Around the world, study abroad programs have been designed, branch campuses established, and new universities created to prepare students to live and work in a global world. But how much has what we teach in the US really changed and are the syllabi used at universities outside Europe and the US any less western-centric?  My colleagues Kelly Rutherford, Ezequiel Saferstein, Doyeon Shin, and Rania Jaber take up these questions through the lens of art history and comparative literature. We empirically examine the key art history and world literature texts used in classrooms in the United States, Argentina, Lebanon, and South Korea. Our first article, “Beyond the West: Barriers to Globalizing Art History” will be published online in Art History Pedagogy and Practice in September 2019. 

 

Scale Shifting: New Insights into Global Literary Circulation

Franco Moretti once compared the success of Cervantes’ Don Quixote with a “classic stone thrown in a pond: it sends out from the Spanish peninsula a series of waves.” This image captures the conventional wisdom about how books circulate. They get published and recognized in the author’s culture of origin and then, through a series of translations, eventually ripple out to the far corners of the world. But, not surprisingly, the story is much more complicated. In a forthcoming special volume of The Journal of World Literature, which I am co-editing with Wiebke Sievers, we introduce the idea of scale shifting to bring into sharper focus the complexities of global literary circulation, especially when viewed from the perspective of global literary peripheries. Our contributors map the political, economic, and cultural factors that affect scale shifting and explore the aesthetic and sociological conditions which enable outsiders to become insiders in the global literary field. 

 

Cultural Policies in Cities of the Global South:
A Multi-Scalar Approach

(With Jeremie Molho, Anna Triandafyllidou, and Nicholas Dines) 

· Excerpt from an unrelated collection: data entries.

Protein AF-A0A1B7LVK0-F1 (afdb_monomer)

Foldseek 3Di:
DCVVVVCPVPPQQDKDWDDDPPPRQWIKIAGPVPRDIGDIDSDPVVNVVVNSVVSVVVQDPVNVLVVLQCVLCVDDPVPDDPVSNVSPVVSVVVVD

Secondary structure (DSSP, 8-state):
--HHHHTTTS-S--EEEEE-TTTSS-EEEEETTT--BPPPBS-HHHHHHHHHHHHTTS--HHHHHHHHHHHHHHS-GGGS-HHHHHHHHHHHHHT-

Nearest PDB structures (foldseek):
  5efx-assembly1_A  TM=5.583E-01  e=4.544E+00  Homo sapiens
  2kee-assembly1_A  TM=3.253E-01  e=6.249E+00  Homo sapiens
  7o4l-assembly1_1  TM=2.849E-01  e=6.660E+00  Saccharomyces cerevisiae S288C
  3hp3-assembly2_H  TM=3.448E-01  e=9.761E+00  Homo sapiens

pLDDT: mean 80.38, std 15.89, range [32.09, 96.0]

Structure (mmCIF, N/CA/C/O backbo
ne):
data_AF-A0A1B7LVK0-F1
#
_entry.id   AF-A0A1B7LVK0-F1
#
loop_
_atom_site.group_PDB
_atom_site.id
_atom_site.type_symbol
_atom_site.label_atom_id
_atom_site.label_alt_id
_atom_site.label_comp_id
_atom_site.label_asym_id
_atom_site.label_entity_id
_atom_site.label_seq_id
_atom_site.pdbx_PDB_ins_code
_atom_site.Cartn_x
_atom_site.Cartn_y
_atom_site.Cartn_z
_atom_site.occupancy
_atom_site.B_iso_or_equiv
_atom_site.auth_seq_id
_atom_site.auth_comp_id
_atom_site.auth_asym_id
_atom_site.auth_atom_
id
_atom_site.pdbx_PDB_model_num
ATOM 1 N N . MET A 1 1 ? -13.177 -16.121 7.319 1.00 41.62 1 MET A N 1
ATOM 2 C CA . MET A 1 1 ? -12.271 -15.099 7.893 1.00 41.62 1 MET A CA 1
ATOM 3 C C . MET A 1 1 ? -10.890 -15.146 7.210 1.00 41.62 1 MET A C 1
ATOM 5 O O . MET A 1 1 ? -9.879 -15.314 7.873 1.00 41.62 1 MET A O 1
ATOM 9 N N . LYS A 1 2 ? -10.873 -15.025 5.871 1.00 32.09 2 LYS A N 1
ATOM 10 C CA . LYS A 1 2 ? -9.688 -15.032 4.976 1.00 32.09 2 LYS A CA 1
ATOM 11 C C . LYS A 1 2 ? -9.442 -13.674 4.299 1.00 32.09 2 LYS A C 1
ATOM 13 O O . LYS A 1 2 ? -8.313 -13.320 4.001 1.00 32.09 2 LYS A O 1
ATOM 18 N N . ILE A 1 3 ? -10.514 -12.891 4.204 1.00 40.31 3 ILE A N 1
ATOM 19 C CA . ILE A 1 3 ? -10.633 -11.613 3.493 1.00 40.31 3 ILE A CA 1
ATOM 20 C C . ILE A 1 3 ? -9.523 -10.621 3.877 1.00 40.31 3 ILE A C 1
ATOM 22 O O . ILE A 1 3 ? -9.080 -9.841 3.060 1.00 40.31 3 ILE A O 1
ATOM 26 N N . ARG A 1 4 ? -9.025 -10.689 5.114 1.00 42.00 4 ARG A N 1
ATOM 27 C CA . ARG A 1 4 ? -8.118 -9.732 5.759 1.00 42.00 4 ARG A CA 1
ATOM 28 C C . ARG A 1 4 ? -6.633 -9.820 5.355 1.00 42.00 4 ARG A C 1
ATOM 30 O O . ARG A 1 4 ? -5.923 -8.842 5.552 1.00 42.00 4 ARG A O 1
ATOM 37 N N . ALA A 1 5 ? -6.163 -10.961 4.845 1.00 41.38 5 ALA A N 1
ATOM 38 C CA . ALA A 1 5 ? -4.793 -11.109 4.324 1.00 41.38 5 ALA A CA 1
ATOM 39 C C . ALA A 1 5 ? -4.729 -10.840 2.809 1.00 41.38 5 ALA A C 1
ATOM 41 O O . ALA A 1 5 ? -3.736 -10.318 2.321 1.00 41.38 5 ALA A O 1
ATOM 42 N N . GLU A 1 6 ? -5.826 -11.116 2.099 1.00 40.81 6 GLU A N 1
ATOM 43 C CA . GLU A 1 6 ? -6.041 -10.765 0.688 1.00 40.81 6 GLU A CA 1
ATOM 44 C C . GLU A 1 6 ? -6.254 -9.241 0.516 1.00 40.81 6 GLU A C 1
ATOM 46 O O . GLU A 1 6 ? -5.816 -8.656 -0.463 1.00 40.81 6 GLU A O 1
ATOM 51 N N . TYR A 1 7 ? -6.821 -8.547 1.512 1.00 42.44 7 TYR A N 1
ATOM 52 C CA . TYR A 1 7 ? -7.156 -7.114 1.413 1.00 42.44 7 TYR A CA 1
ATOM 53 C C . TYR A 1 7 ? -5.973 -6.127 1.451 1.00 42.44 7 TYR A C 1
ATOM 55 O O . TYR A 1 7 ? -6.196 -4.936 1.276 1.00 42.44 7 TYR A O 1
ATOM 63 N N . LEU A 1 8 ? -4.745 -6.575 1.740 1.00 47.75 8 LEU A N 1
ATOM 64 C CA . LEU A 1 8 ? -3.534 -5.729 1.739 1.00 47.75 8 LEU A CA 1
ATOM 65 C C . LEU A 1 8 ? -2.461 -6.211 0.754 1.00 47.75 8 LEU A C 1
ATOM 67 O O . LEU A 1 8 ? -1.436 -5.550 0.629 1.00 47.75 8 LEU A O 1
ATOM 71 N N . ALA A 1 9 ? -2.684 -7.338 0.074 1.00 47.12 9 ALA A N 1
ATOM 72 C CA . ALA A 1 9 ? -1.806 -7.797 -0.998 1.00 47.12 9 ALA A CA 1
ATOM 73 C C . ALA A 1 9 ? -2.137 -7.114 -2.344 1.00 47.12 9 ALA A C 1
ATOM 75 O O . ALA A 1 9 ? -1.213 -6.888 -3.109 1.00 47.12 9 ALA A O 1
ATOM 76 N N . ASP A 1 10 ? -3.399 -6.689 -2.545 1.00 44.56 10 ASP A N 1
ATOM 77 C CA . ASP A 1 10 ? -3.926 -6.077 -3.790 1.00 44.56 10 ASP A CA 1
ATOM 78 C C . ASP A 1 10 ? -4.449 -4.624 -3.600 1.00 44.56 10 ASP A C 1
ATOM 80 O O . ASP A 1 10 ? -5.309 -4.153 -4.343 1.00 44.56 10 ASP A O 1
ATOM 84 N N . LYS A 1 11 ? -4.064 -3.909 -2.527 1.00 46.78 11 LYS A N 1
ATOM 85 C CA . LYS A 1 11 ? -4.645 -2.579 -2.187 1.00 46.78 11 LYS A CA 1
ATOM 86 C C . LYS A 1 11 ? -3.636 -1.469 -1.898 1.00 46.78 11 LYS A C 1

Building on the literature on global cities and on the worlding of cities, my colleagues and I are editing a special volume that charts how cities outside Europe and North America reinvent and rescale themselves using culture. We look at cases that start from above, through cultural policies implemented by public officials and at cities where such processes are initiated from below, by artists, civil society actors or the private sector. We suggest that a focus on the urban cultural armature, the geopolitics of global cultural policy implementation, and on how policy models travel goes far in helping us explain how urban policies are vernacularized and what their actual impact is.